### Dataset

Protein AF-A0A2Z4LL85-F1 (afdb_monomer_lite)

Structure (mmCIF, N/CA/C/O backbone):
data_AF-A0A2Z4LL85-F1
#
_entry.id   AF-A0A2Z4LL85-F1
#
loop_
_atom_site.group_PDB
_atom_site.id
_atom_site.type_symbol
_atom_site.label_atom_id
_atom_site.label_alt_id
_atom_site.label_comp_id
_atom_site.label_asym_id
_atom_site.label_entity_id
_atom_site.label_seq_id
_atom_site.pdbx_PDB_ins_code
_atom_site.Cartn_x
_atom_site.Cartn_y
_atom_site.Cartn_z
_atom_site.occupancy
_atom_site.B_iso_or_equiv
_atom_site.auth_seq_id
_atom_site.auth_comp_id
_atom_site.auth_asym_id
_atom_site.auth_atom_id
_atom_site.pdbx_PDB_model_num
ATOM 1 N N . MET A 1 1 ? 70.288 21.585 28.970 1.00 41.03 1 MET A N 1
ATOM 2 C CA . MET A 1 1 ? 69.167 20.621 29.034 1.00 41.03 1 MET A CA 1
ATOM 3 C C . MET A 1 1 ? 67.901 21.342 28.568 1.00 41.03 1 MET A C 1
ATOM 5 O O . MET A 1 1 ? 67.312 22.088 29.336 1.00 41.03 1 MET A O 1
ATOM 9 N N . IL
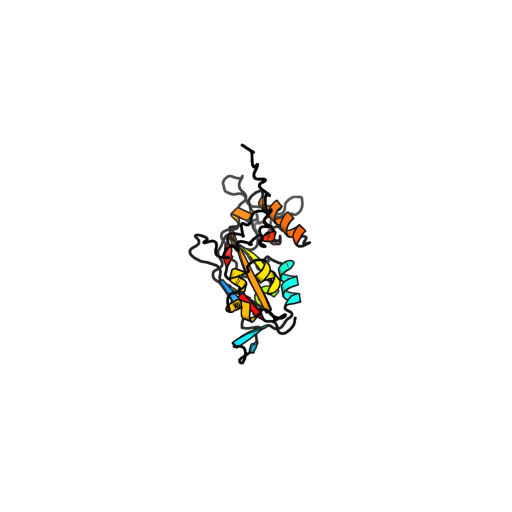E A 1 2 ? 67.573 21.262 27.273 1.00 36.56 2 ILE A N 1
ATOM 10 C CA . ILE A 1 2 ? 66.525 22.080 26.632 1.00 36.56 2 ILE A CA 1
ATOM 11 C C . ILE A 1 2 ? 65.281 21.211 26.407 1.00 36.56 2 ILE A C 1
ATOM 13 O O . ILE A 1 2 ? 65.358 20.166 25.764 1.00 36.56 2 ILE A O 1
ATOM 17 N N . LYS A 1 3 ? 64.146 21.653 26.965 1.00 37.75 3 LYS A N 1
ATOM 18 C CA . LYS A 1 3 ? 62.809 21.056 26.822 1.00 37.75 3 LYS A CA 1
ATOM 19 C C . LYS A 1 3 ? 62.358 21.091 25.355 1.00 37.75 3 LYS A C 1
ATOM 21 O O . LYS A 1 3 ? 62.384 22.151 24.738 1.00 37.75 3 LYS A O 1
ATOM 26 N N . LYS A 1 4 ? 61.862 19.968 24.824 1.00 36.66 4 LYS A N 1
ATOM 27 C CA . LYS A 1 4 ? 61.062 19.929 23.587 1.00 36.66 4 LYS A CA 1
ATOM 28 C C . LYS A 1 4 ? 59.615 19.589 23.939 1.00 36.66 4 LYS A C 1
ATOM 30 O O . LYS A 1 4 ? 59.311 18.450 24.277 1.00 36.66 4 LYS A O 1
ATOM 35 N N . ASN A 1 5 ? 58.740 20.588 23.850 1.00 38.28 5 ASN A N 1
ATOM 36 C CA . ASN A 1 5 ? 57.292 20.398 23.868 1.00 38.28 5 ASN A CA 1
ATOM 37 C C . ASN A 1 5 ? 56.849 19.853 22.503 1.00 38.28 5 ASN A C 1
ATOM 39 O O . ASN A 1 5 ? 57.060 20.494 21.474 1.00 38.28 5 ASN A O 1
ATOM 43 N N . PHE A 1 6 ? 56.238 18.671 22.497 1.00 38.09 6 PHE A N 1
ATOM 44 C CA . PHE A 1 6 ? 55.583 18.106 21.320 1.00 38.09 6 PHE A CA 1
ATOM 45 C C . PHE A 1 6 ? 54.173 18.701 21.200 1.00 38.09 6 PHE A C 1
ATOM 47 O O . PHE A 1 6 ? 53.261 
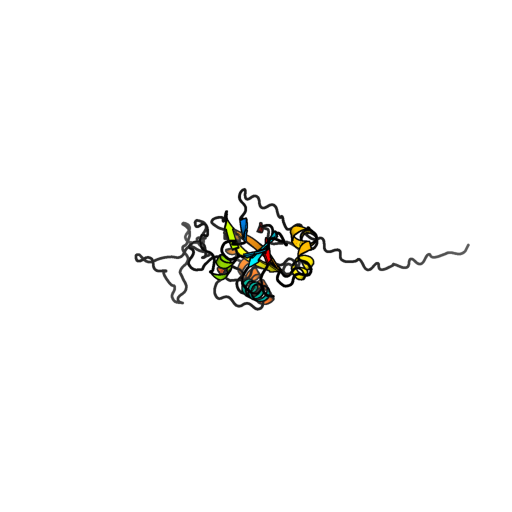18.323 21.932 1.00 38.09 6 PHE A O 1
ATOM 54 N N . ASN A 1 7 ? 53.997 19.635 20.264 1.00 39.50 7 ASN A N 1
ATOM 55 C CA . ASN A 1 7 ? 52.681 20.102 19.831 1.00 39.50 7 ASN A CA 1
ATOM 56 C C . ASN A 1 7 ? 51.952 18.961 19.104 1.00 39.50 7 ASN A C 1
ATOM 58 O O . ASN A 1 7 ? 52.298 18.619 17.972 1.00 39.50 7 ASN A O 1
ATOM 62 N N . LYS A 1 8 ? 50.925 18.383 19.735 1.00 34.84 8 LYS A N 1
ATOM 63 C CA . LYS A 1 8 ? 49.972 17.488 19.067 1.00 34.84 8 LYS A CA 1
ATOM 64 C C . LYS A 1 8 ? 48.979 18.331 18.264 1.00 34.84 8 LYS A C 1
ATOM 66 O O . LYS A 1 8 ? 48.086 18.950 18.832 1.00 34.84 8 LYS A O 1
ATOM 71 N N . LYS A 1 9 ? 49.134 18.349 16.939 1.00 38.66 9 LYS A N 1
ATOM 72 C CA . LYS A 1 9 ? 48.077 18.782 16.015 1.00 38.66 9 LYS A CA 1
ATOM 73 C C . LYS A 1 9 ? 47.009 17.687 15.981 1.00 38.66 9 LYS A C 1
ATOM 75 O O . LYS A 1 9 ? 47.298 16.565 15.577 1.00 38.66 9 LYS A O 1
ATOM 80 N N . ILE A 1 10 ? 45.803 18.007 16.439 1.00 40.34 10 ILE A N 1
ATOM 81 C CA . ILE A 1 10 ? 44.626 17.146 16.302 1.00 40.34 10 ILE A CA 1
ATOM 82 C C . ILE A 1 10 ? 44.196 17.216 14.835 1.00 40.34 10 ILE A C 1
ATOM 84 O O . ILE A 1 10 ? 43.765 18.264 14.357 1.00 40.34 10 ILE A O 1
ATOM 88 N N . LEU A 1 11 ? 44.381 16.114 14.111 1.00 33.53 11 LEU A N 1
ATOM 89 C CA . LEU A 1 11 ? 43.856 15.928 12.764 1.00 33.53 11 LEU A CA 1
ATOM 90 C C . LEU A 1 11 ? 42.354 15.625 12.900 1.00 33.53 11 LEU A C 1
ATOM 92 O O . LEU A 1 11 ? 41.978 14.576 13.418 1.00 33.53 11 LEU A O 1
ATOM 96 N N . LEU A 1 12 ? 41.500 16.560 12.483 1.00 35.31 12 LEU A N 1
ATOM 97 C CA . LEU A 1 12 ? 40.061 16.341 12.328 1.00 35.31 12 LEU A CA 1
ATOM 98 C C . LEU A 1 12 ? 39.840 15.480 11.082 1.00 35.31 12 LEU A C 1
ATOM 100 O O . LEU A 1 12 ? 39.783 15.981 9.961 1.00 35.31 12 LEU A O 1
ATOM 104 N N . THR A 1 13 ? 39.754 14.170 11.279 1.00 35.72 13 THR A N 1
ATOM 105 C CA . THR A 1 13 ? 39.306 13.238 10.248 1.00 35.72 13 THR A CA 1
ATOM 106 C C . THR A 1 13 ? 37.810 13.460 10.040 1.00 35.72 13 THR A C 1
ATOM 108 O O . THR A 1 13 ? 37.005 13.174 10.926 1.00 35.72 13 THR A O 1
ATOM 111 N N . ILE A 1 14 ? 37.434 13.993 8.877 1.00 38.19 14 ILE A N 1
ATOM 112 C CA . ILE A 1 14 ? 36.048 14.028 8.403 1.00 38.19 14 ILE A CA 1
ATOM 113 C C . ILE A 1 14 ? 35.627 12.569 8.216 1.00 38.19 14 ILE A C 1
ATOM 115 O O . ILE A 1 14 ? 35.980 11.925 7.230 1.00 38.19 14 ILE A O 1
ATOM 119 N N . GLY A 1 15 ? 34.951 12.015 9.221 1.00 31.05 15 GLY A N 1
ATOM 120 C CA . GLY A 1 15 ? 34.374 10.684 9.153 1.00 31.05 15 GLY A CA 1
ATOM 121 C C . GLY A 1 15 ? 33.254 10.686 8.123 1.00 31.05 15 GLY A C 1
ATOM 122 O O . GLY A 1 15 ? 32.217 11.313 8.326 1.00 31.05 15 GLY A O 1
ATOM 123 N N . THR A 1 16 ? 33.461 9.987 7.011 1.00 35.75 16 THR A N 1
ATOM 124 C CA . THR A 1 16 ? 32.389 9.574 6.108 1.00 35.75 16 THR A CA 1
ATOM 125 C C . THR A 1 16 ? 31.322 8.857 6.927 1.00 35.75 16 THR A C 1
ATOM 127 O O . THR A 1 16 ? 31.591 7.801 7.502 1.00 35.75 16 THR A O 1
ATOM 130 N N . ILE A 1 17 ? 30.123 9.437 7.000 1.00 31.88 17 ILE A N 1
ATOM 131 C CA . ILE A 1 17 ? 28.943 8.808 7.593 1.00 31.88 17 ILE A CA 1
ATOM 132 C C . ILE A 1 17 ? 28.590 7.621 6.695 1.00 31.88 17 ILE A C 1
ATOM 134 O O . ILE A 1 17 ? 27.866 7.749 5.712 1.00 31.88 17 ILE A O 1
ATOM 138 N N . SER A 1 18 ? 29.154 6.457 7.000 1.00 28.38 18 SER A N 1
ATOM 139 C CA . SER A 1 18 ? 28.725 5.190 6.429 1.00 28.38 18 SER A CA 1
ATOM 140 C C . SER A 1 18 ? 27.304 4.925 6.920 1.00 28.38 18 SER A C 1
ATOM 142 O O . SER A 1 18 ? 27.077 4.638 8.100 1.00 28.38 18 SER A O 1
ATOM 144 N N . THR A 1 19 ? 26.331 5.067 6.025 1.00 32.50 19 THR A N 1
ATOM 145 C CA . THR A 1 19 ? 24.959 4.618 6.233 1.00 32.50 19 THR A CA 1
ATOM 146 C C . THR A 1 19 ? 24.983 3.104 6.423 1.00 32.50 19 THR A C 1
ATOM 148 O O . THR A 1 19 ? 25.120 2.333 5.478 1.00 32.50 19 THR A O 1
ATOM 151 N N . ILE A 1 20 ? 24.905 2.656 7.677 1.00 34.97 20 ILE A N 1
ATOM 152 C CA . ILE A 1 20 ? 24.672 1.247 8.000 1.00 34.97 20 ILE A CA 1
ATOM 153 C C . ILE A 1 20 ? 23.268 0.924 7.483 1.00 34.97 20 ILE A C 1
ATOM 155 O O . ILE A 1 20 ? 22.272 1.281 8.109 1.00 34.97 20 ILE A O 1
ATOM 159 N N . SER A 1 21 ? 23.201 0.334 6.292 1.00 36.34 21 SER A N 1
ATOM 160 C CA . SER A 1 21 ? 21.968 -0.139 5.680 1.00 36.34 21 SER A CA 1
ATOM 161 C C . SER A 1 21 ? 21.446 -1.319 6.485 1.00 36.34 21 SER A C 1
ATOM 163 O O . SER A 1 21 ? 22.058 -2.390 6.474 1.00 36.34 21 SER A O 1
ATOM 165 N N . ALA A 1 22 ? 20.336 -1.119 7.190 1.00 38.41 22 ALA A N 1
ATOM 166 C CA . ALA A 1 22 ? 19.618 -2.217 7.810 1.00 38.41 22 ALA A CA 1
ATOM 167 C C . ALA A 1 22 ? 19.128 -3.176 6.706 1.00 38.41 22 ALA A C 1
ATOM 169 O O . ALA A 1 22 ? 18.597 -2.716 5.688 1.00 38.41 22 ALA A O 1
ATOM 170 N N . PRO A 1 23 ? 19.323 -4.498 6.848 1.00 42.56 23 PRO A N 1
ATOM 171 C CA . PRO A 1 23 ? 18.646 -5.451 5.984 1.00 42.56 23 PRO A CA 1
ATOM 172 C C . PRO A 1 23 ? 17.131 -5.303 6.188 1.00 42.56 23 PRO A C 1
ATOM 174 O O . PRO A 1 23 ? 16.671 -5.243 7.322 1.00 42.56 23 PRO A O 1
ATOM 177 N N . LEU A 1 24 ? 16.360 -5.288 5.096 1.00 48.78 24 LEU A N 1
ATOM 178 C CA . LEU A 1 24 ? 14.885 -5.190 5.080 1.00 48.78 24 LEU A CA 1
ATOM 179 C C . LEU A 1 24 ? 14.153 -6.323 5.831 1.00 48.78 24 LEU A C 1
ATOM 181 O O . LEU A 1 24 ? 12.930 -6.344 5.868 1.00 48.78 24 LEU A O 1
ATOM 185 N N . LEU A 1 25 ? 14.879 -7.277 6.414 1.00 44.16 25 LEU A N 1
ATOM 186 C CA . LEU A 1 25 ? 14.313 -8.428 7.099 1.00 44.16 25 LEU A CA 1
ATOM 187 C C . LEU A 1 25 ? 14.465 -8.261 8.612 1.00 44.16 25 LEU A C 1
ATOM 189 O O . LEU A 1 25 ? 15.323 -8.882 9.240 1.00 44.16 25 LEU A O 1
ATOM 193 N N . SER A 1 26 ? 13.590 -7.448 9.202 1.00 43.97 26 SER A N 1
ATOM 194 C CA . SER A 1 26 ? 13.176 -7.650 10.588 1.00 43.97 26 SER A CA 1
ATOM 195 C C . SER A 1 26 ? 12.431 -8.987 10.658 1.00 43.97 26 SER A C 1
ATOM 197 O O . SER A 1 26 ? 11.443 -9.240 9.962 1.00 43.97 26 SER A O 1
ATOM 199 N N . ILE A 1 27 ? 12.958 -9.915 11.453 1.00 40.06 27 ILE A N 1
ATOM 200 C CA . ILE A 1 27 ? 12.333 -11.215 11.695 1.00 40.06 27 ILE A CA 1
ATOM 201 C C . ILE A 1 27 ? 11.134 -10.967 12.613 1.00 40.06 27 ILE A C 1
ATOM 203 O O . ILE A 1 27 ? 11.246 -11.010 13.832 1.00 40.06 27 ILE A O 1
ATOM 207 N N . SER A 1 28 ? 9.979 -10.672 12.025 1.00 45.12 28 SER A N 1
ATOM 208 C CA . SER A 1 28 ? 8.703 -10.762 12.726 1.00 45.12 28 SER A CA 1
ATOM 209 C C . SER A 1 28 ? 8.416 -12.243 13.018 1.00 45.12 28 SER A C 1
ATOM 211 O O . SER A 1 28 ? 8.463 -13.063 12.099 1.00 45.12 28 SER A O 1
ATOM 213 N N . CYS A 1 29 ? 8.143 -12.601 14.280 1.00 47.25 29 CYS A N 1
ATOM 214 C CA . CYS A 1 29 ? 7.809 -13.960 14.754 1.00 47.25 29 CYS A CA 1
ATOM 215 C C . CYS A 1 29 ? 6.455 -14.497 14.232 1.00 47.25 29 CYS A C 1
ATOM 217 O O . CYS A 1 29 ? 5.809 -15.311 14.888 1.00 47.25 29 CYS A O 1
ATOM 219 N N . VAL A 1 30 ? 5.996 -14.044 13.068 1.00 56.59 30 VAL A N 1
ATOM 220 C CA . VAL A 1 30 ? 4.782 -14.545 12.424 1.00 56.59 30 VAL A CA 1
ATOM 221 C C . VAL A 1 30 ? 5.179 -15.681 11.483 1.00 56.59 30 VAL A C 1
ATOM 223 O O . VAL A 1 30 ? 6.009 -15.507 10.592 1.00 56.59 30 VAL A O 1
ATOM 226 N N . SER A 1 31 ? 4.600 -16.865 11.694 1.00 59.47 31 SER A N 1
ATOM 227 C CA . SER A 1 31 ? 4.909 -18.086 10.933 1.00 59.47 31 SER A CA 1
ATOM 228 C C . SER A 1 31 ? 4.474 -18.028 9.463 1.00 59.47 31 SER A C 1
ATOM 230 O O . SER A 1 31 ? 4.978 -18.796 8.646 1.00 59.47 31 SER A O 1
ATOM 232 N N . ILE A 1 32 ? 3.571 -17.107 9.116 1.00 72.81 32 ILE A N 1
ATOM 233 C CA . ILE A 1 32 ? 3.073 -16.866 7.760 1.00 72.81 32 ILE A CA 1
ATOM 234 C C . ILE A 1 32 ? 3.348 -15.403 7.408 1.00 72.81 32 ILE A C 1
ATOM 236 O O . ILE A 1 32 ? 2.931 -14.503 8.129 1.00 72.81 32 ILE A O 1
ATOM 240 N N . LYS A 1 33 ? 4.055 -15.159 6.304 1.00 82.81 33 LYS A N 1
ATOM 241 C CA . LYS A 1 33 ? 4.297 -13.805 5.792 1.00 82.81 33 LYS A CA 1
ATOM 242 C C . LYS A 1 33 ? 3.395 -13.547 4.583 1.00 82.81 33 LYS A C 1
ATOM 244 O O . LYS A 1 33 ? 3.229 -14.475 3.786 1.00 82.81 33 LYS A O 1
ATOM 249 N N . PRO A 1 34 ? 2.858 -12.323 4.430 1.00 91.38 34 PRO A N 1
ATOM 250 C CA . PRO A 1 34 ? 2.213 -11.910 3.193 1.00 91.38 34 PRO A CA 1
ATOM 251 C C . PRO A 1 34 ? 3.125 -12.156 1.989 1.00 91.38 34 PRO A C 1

######

→ Work order
When you reach the line with "ATOM 131 C CA" in the records above, start writing out lines exactly, and stop once the line with "ATOM 138 N N" has been written; include nothing else.

→ Response box
ATOM 131 C CA . ILE A 1 17 ? 28.943 8.808 7.593 1.00 31.88 17 ILE A CA 1
ATOM 132 C C . ILE A 1 17 ? 28.590 7.621 6.695 1.00 31.88 17 ILE A C 1
ATOM 134 O O . ILE A 1 17 ? 27.866 7.749 5.712 1.00 31.88 17 ILE A O 1
ATOM 138 N N . SER A 1 18 ? 29.154 6.457 7.000 1.00 28.38 18 SER A N 1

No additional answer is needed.